» **The task**
Your output should be the lines from the one with "ATOM 86 O O" through the end of the entries below, set down word for word and nothing else.

▬▬▬▬▬▬▬▬▬▬

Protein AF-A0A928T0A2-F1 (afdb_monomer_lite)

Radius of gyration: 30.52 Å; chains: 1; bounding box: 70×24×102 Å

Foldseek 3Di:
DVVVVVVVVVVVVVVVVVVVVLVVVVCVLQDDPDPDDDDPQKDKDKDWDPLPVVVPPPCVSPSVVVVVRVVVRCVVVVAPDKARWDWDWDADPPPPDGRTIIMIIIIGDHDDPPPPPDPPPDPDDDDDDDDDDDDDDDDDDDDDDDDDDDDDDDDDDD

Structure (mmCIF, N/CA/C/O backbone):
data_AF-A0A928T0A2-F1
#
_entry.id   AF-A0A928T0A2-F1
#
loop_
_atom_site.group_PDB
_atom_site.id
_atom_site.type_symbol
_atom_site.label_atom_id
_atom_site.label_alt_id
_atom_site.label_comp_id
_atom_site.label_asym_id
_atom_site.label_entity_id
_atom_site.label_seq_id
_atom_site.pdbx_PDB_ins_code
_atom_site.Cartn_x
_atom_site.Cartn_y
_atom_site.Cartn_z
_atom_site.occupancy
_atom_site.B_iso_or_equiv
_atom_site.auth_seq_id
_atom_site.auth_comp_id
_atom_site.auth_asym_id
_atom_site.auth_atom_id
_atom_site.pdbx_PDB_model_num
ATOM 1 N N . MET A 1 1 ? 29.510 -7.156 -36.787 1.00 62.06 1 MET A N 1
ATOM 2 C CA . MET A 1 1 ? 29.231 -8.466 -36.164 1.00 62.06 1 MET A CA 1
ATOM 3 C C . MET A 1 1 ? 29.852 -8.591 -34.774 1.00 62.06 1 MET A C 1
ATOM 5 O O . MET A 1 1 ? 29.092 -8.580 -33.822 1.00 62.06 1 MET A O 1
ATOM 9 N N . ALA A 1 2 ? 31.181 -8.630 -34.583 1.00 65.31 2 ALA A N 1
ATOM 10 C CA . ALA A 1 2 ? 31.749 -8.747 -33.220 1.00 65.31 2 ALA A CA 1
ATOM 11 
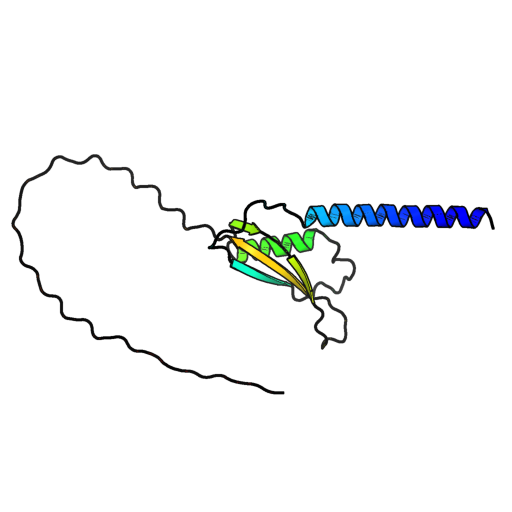C C . ALA A 1 2 ? 31.518 -7.510 -32.314 1.00 65.31 2 ALA A C 1
ATOM 13 O O . ALA A 1 2 ? 31.387 -7.651 -31.104 1.00 65.31 2 ALA A O 1
ATOM 14 N N . ARG A 1 3 ? 31.425 -6.304 -32.896 1.00 73.88 3 ARG A N 1
ATOM 15 C CA . ARG A 1 3 ? 31.165 -5.047 -32.161 1.00 73.88 3 ARG A CA 1
ATOM 16 C C . ARG A 1 3 ? 29.721 -4.903 -31.660 1.00 73.88 3 ARG A C 1
ATOM 18 O O . ARG A 1 3 ? 29.485 -4.193 -30.688 1.00 73.88 3 ARG A O 1
ATOM 25 N N . ASP A 1 4 ? 28.777 -5.599 -32.286 1.00 79.69 4 ASP A N 1
ATOM 26 C CA . ASP A 1 4 ? 27.350 -5.491 -31.959 1.00 79.69 4 ASP A CA 1
ATOM 27 C C . ASP A 1 4 ? 26.999 -6.367 -30.744 1.00 79.69 4 ASP A C 1
ATOM 29 O O . ASP A 1 4 ? 26.190 -5.988 -29.898 1.00 79.69 4 ASP A O 1
ATOM 33 N N . LEU A 1 5 ? 27.700 -7.498 -30.591 1.00 85.75 5 LEU A N 1
ATOM 34 C CA . LEU A 1 5 ? 27.529 -8.411 -29.461 1.00 85.75 5 LEU A CA 1
ATOM 35 C C . LEU A 1 5 ? 27.974 -7.774 -28.135 1.00 85.75 5 LEU A C 1
ATOM 37 O O . LEU A 1 5 ? 27.281 -7.902 -27.129 1.00 85.75 5 LEU A O 1
ATOM 41 N N . SER A 1 6 ? 29.084 -7.023 -28.132 1.00 87.56 6 SER A N 1
ATOM 42 C CA . SER A 1 6 ? 29.560 -6.336 -26.924 1.00 87.56 6 SER A CA 1
ATOM 43 C C . SER A 1 6 ? 28.589 -5.262 -26.430 1.00 87.56 6 SER A C 1
ATOM 45 O O . SER A 1 6 ? 28.411 -5.114 -25.223 1.00 87.56 6 SER A O 1
ATOM 47 N N . GLY A 1 7 ? 27.932 -4.537 -27.343 1.00 89.06 7 GLY A N 1
ATOM 48 C CA . GLY A 1 7 ? 26.948 -3.513 -26.981 1.00 89.06 7 GLY A CA 1
ATOM 49 C C . GLY A 1 7 ? 25.702 -4.113 -26.329 1.00 89.06 7 GLY A C 1
ATOM 50 O O . GLY A 1 7 ? 25.252 -3.627 -25.293 1.00 89.06 7 GLY A O 1
ATOM 51 N N . LEU A 1 8 ? 25.197 -5.220 -26.883 1.00 91.00 8 LEU A N 1
ATOM 52 C CA . LEU A 1 8 ? 24.047 -5.939 -26.328 1.00 91.00 8 LEU A CA 1
ATOM 53 C C . LEU A 1 8 ? 24.348 -6.537 -24.949 1.00 91.00 8 LEU A C 1
ATOM 55 O O . LEU A 1 8 ? 23.514 -6.438 -24.051 1.00 91.00 8 LEU A O 1
ATOM 59 N N . CYS A 1 9 ? 25.545 -7.097 -24.744 1.00 91.12 9 CYS A N 1
ATOM 60 C CA . CYS A 1 9 ? 25.947 -7.620 -23.437 1.00 91.12 9 CYS A CA 1
ATOM 61 C C . CYS A 1 9 ? 26.018 -6.520 -22.367 1.00 91.12 9 CYS A C 1
ATOM 63 O O . CYS A 1 9 ? 25.544 -6.728 -21.252 1.00 91.12 9 CYS A O 1
ATOM 65 N N . LEU A 1 10 ? 26.567 -5.346 -22.698 1.00 93.56 10 LEU A N 1
ATOM 66 C CA . LEU A 1 10 ? 26.649 -4.222 -21.759 1.00 93.56 10 LEU A CA 1
ATOM 67 C C . LEU A 1 10 ? 25.269 -3.643 -21.430 1.00 93.56 10 LEU A C 1
ATOM 69 O O . LEU A 1 10 ? 24.984 -3.386 -20.263 1.00 93.56 10 LEU A O 1
ATOM 73 N N . ALA A 1 11 ? 24.399 -3.484 -22.431 1.00 92.69 11 ALA A N 1
ATOM 74 C CA . ALA A 1 11 ? 23.029 -3.026 -22.213 1.00 92.69 11 ALA A CA 1
ATOM 75 C C . ALA A 1 11 ? 22.233 -4.021 -21.353 1.00 92.69 11 ALA A C 1
ATOM 77 O O . ALA A 1 11 ? 21.572 -3.617 -20.398 1.00 92.69 11 ALA A O 1
ATOM 78 N N . GLY A 1 12 ? 22.350 -5.323 -21.635 1.00 93.31 12 GLY A N 1
ATOM 79 C CA . GLY A 1 12 ? 21.723 -6.373 -20.832 1.00 93.31 12 GLY A CA 1
ATOM 80 C C . GLY A 1 12 ? 22.203 -6.361 -19.381 1.00 93.31 12 GLY A C 1
ATOM 81 O O . GLY A 1 12 ? 21.385 -6.392 -18.464 1.00 93.31 12 GLY A O 1
ATOM 82 N N . LEU A 1 13 ? 23.516 -6.232 -19.159 1.00 94.12 13 LEU A N 1
ATOM 83 C CA . LEU A 1 13 ? 24.085 -6.124 -17.815 1.00 94.12 13 LEU A CA 1
ATOM 84 C C . LEU A 1 13 ? 23.567 -4.881 -17.077 1.00 94.12 13 LEU A C 1
ATOM 86 O O . LEU A 1 13 ? 23.192 -4.982 -15.911 1.00 94.12 13 LEU A O 1
ATOM 90 N N . ALA A 1 14 ? 23.494 -3.730 -17.751 1.00 91.56 14 ALA A N 1
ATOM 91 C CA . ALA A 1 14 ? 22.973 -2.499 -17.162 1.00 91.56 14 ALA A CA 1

▬▬▬▬▬▬▬▬▬▬

» **Exercise result**
ATOM 86 O O . LEU A 1 13 ? 23.192 -4.982 -15.911 1.00 94.12 13 LEU A O 1
ATOM 90 N N . ALA A 1 14 ? 23.494 -3.730 -17.751 1.00 91.56 14 ALA A N 1
ATOM 91 C CA . ALA A 1 14 ? 22.973 -2.499 -17.162 1.00 91.56 14 ALA A CA 1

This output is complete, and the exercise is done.